Since capital punishment was reinstated in Texas in 1976, Harris County convictions have led to 53 of the state’s 155 executions. In the same period, the county has killed as many killers as Virginia, which has more than twice the population. And Virginia’s is the busiest death chamber after Texas’.

Among the reasons are a hawkish district attorney, his army of prosecutors, a weak system of court-appointed defense lawyers, state law that bars juries from learning that a life sentence really means decades in Texas--plus lots of practice.

This is where pickax murderer Karla Faye Tucker was sentenced to die. On Feb. 3 she became the first woman executed in Texas since the Civil War.

It’s the ‘Eye-for-an-Eye, Tooth-for-a-Tooth Thing’

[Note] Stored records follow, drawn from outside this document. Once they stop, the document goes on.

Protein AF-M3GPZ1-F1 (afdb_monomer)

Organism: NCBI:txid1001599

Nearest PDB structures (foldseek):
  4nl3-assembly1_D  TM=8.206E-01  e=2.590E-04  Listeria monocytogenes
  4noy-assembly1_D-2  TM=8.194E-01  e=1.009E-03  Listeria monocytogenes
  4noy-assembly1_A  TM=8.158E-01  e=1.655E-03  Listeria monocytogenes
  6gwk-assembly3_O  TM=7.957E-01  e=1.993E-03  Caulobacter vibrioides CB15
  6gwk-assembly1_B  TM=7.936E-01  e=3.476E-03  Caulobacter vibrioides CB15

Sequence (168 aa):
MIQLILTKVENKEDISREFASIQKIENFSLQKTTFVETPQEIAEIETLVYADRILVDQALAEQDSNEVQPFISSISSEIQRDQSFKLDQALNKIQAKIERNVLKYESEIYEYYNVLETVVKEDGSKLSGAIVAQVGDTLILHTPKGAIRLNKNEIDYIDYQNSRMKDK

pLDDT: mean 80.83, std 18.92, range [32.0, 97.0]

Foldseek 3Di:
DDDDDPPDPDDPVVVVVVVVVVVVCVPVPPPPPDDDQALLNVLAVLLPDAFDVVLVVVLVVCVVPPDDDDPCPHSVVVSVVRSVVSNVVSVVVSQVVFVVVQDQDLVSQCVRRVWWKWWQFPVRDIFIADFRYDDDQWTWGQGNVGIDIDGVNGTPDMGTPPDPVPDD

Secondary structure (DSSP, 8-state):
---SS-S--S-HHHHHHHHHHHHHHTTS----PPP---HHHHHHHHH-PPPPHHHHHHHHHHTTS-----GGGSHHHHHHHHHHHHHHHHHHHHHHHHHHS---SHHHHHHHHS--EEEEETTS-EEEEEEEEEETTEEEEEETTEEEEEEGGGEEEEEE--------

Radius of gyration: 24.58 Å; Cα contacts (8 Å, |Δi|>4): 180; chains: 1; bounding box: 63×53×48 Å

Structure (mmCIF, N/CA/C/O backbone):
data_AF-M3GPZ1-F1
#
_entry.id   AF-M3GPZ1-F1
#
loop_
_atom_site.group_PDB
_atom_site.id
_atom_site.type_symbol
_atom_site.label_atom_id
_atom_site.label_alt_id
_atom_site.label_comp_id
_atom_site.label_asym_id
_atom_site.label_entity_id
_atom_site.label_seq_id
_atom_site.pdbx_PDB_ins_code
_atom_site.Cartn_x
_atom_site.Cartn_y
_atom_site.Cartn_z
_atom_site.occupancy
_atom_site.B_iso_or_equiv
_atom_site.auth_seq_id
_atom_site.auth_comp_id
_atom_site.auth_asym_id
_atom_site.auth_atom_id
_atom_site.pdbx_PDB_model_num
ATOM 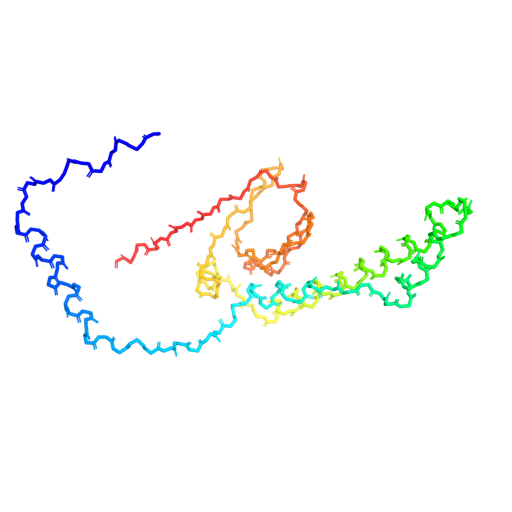1 N N . MET A 1 1 ? 0.615 -35.787 10.412 1.00 32.00 1 MET A N 1
ATOM 2 C CA . MET A 1 1 ? 0.141 -37.121 9.982 1.00 32.00 1 MET A CA 1
ATOM 3 C C . MET A 1 1 ? -1.292 -37.269 10.475 1.00 32.00 1 MET A C 1
ATOM 5 O O . MET A 1 1 ? -1.587 -36.828 11.577 1.00 32.00 1 MET A O 1
ATOM 9 N N . ILE A 1 2 ? -2.178 -37.730 9.602 1.00 37.47 2 ILE A N 1
ATOM 10 C CA . ILE A 1 2 ? -3.639 -37.598 9.659 1.00 37.47 2 ILE A CA 1
ATOM 11 C C . ILE A 1 2 ? -4.208 -38.498 10.761 1.00 37.47 2 ILE A C 1
ATOM 13 O O . ILE A 1 2 ? -4.353 -39.695 10.553 1.00 37.47 2 ILE A O 1
ATOM 17 N N . GLN A 1 3 ? -4.515 -37.950 11.938 1.00 33.75 3 GLN A N 1
ATOM 18 C CA . GLN A 1 3 ? -5.112 -38.747 13.013 1.00 33.75 3 GLN A CA 1
ATOM 19 C C . GLN A 1 3 ? -5.994 -37.900 13.939 1.00 33.75 3 GLN A C 1
ATOM 21 O O . GLN A 1 3 ? -5.735 -37.807 15.130 1.00 33.75 3 GLN A O 1
ATOM 26 N N . LEU A 1 4 ? -7.027 -37.247 13.397 1.00 34.81 4 LEU A N 1
ATOM 27 C CA . LEU A 1 4 ? -8.087 -36.623 14.207 1.00 34.81 4 LEU A CA 1
ATOM 28 C C . LEU A 1 4 ? -9.362 -36.381 13.377 1.00 34.81 4 LEU A C 1
ATOM 30 O O . LEU A 1 4 ? -9.875 -35.274 13.307 1.00 34.81 4 LEU A O 1
ATOM 34 N N . ILE A 1 5 ? -9.864 -37.419 12.697 1.00 40.50 5 ILE A N 1
ATOM 35 C CA . ILE A 1 5 ? -11.185 -37.375 12.026 1.00 40.50 5 ILE A CA 1
ATOM 36 C C . ILE A 1 5 ? -12.117 -38.518 12.488 1.00 40.50 5 ILE A C 1
ATOM 38 O O . ILE A 1 5 ? -13.293 -38.538 12.154 1.00 40.50 5 ILE A O 1
ATOM 42 N N . LEU A 1 6 ? -11.669 -39.457 13.327 1.00 35.28 6 LEU A N 1
ATOM 43 C CA . LEU A 1 6 ? -12.402 -40.718 13.536 1.00 35.28 6 LEU A CA 1
ATOM 44 C C . LEU A 1 6 ? -13.188 -40.868 14.846 1.00 35.28 6 LEU A C 1
ATOM 46 O O . LEU A 1 6 ? -13.600 -41.977 15.168 1.00 35.28 6 LEU A O 1
ATOM 50 N N . THR A 1 7 ? -13.491 -39.784 15.563 1.00 43.53 7 THR A N 1
ATOM 51 C CA . THR A 1 7 ? -14.241 -39.887 16.832 1.00 43.53 7 THR A CA 1
ATOM 52 C C . THR A 1 7 ? -15.533 -39.077 16.834 1.00 43.53 7 THR A C 1
ATOM 54 O O . THR A 1 7 ? -15.718 -38.220 17.685 1.00 43.53 7 THR A O 1
ATOM 57 N N . LYS A 1 8 ? -16.437 -39.333 15.880 1.00 45.31 8 LYS A N 1
ATOM 58 C CA . LYS A 1 8 ? -17.852 -38.898 15.954 1.00 45.31 8 LYS A CA 1
ATOM 59 C C . LYS A 1 8 ? -18.813 -39.866 15.236 1.00 45.31 8 LYS A C 1
ATOM 61 O O . LYS A 1 8 ? -19.790 -39.456 14.623 1.00 45.31 8 LYS A O 1
ATOM 66 N N . VAL A 1 9 ? -18.560 -41.174 15.317 1.00 44.25 9 VAL A N 1
ATOM 67 C CA . VAL A 1 9 ? -19.491 -42.213 14.828 1.00 44.25 9 VAL A CA 1
ATOM 68 C C . VAL A 1 9 ? -20.386 -42.680 15.978 1.00 44.25 9 VAL A C 1
ATOM 70 O O . VAL A 1 9 ? -20.341 -43.840 16.366 1.00 44.25 9 VAL A O 1
ATOM 73 N N . GLU A 1 10 ? -21.168 -41.776 16.572 1.00 47.47 10 GLU A N 1
ATOM 74 C CA . GLU A 1 10 ? -22.044 -42.173 17.689 1.00 47.47 10 GLU A CA 1
ATOM 75 C C . GLU A 1 10 ? -23.472 -41.626 17.656 1.00 47.47 10 GLU A C 1
ATOM 77 O O . GLU A 1 10 ? -24.215 -41.856 18.597 1.00 47.47 10 GLU A O 1
ATOM 82 N N . ASN A 1 11 ? -23.935 -41.010 16.562 1.00 51.25 11 ASN A N 1
ATOM 83 C CA . ASN A 1 11 ? -25.372 -40.769 16.396 1.00 51.25 11 ASN A CA 1
ATOM 84 C C . ASN A 1 11 ? -25.795 -40.792 14.924 1.00 51.25 11 ASN A C 1
ATOM 86 O O . ASN A 1 11 ? -25.561 -39.853 14.169 1.00 51.25 11 ASN A O 1
ATOM 90 N N . LYS A 1 12 ? -26.482 -41.867 14.515 1.00 53.47 12 LYS A N 1
ATOM 91 C CA . LYS A 1 12 ? -27.116 -41.989 13.185 1.00 53.47 12 LYS A CA 1
ATOM 92 C C . LYS A 1 12 ? -28.141 -40.874 12.906 1.00 53.47 12 LYS A C 1
ATOM 94 O O . LYS A 1 12 ? -28.439 -40.597 11.744 1.00 53.47 12 LYS A O 1
ATOM 99 N N . GLU A 1 13 ? -28.658 -40.224 13.950 1.00 54.28 13 GLU A N 1
ATOM 100 C CA . GLU A 1 13 ? -29.559 -39.074 13.829 1.00 54.28 13 GLU A CA 1
ATOM 101 C C . GLU A 1 13 ? -28.869 -37.816 13.282 1.00 54.28 13 GLU A C 1
ATOM 103 O O . GLU A 1 13 ? -29.494 -37.083 12.518 1.00 54.28 13 GLU A O 1
ATOM 108 N N . ASP A 1 14 ? -27.593 -37.581 13.614 1.00 58.38 14 ASP A N 1
ATOM 109 C CA . ASP A 1 14 ? -26.868 -36.367 13.201 1.00 58.38 14 ASP A CA 1
ATOM 110 C C . ASP A 1 14 ? -26.536 -36.400 11.707 1.00 58.38 14 ASP A C 1
ATOM 112 O O . ASP A 1 14 ? -26.801 -35.444 10.981 1.00 58.38 14 ASP A O 1
ATOM 116 N N . ILE A 1 15 ? -26.084 -37.556 11.212 1.00 59.06 15 ILE A N 1
ATOM 117 C CA . ILE A 1 15 ? -25.789 -37.757 9.785 1.00 59.06 15 ILE A CA 1
ATOM 118 C C . ILE A 1 15 ? -27.062 -37.587 8.948 1.00 59.06 15 ILE A C 1
ATOM 120 O O . ILE A 1 15 ? -27.038 -36.977 7.885 1.00 59.06 15 ILE A O 1
ATOM 124 N N . SER A 1 16 ? -28.199 -38.084 9.438 1.00 62.09 16 SER A N 1
ATOM 125 C CA . SER A 1 16 ? -29.479 -37.974 8.730 1.00 62.09 16 SER A CA 1
ATOM 126 C C . SER A 1 16 ? -29.979 -36.524 8.660 1.00 62.09 16 SER A C 1
ATOM 128 O O . SER A 1 16 ? -30.566 -36.125 7.654 1.00 62.09 16 SER A O 1
ATOM 130 N N . ARG A 1 17 ? -29.721 -35.709 9.695 1.00 63.72 17 ARG A N 1
ATOM 131 C CA . ARG A 1 17 ? -30.033 -34.269 9.693 1.00 63.72 17 ARG A CA 1
ATOM 132 C C . ARG A 1 17 ? -29.111 -33.484 8.768 1.00 63.72 17 ARG A C 1
ATOM 134 O O . ARG A 1 17 ? -29.602 -32.632 8.029 1.00 63.72 17 ARG A O 1
ATOM 141 N N . GLU A 1 18 ? -27.815 -33.791 8.761 1.00 57.91 18 GLU A N 1
ATOM 142 C CA . GLU A 1 18 ? -26.862 -33.176 7.833 1.00 57.91 18 GLU A CA 1
ATOM 143 C C . GLU A 1 18 ? -27.204 -33.528 6.376 1.00 57.91 18 GLU A C 1
ATOM 145 O O . GLU A 1 18 ? -27.328 -32.632 5.540 1.00 57.91 18 GLU A O 1
ATOM 150 N N . PHE A 1 19 ? -27.509 -34.792 6.069 1.00 59.69 19 PHE A N 1
ATOM 151 C CA . PHE A 1 19 ? -27.970 -35.191 4.733 1.00 59.69 19 PHE A CA 1
ATOM 152 C C . PHE A 1 19 ? -29.297 -34.531 4.335 1.00 59.69 19 PHE A C 1
ATOM 154 O O . PHE A 1 19 ? -29.435 -34.104 3.192 1.00 59.69 19 PHE A O 1
ATOM 161 N N . ALA A 1 20 ? -30.250 -34.369 5.259 1.00 64.56 20 ALA A N 1
ATOM 162 C CA . ALA A 1 20 ? -31.492 -33.641 4.987 1.00 64.56 20 ALA A CA 1
ATOM 163 C C . ALA A 1 20 ? -31.251 -32.141 4.727 1.00 64.56 20 ALA A C 1
ATOM 165 O O . ALA A 1 20 ? -31.953 -31.530 3.918 1.00 64.56 20 ALA A O 1
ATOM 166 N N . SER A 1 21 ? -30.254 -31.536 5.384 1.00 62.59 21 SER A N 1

Executions, which peaked nationwide at 199 in 1935, had become rare by 1972, when the U.S. Supreme Court abolished the death penalty as “cruel and unusual punishment” because states used it in arbitrary and capricious ways. Executions were allowed again in 1976 when the high court approved new, narrower laws in Texas, Florida and Georgia, paving the way for reinstatement nationwide. At the same time, Texas was among the first to trade its electric chair for the cleaner and quieter lethal injection.

Today, 38 states, the federal government and the military have the death penalty. The overall death row population is approaching 3,500. Of these, Texas had 452 inmates in August, second only to California’s 510.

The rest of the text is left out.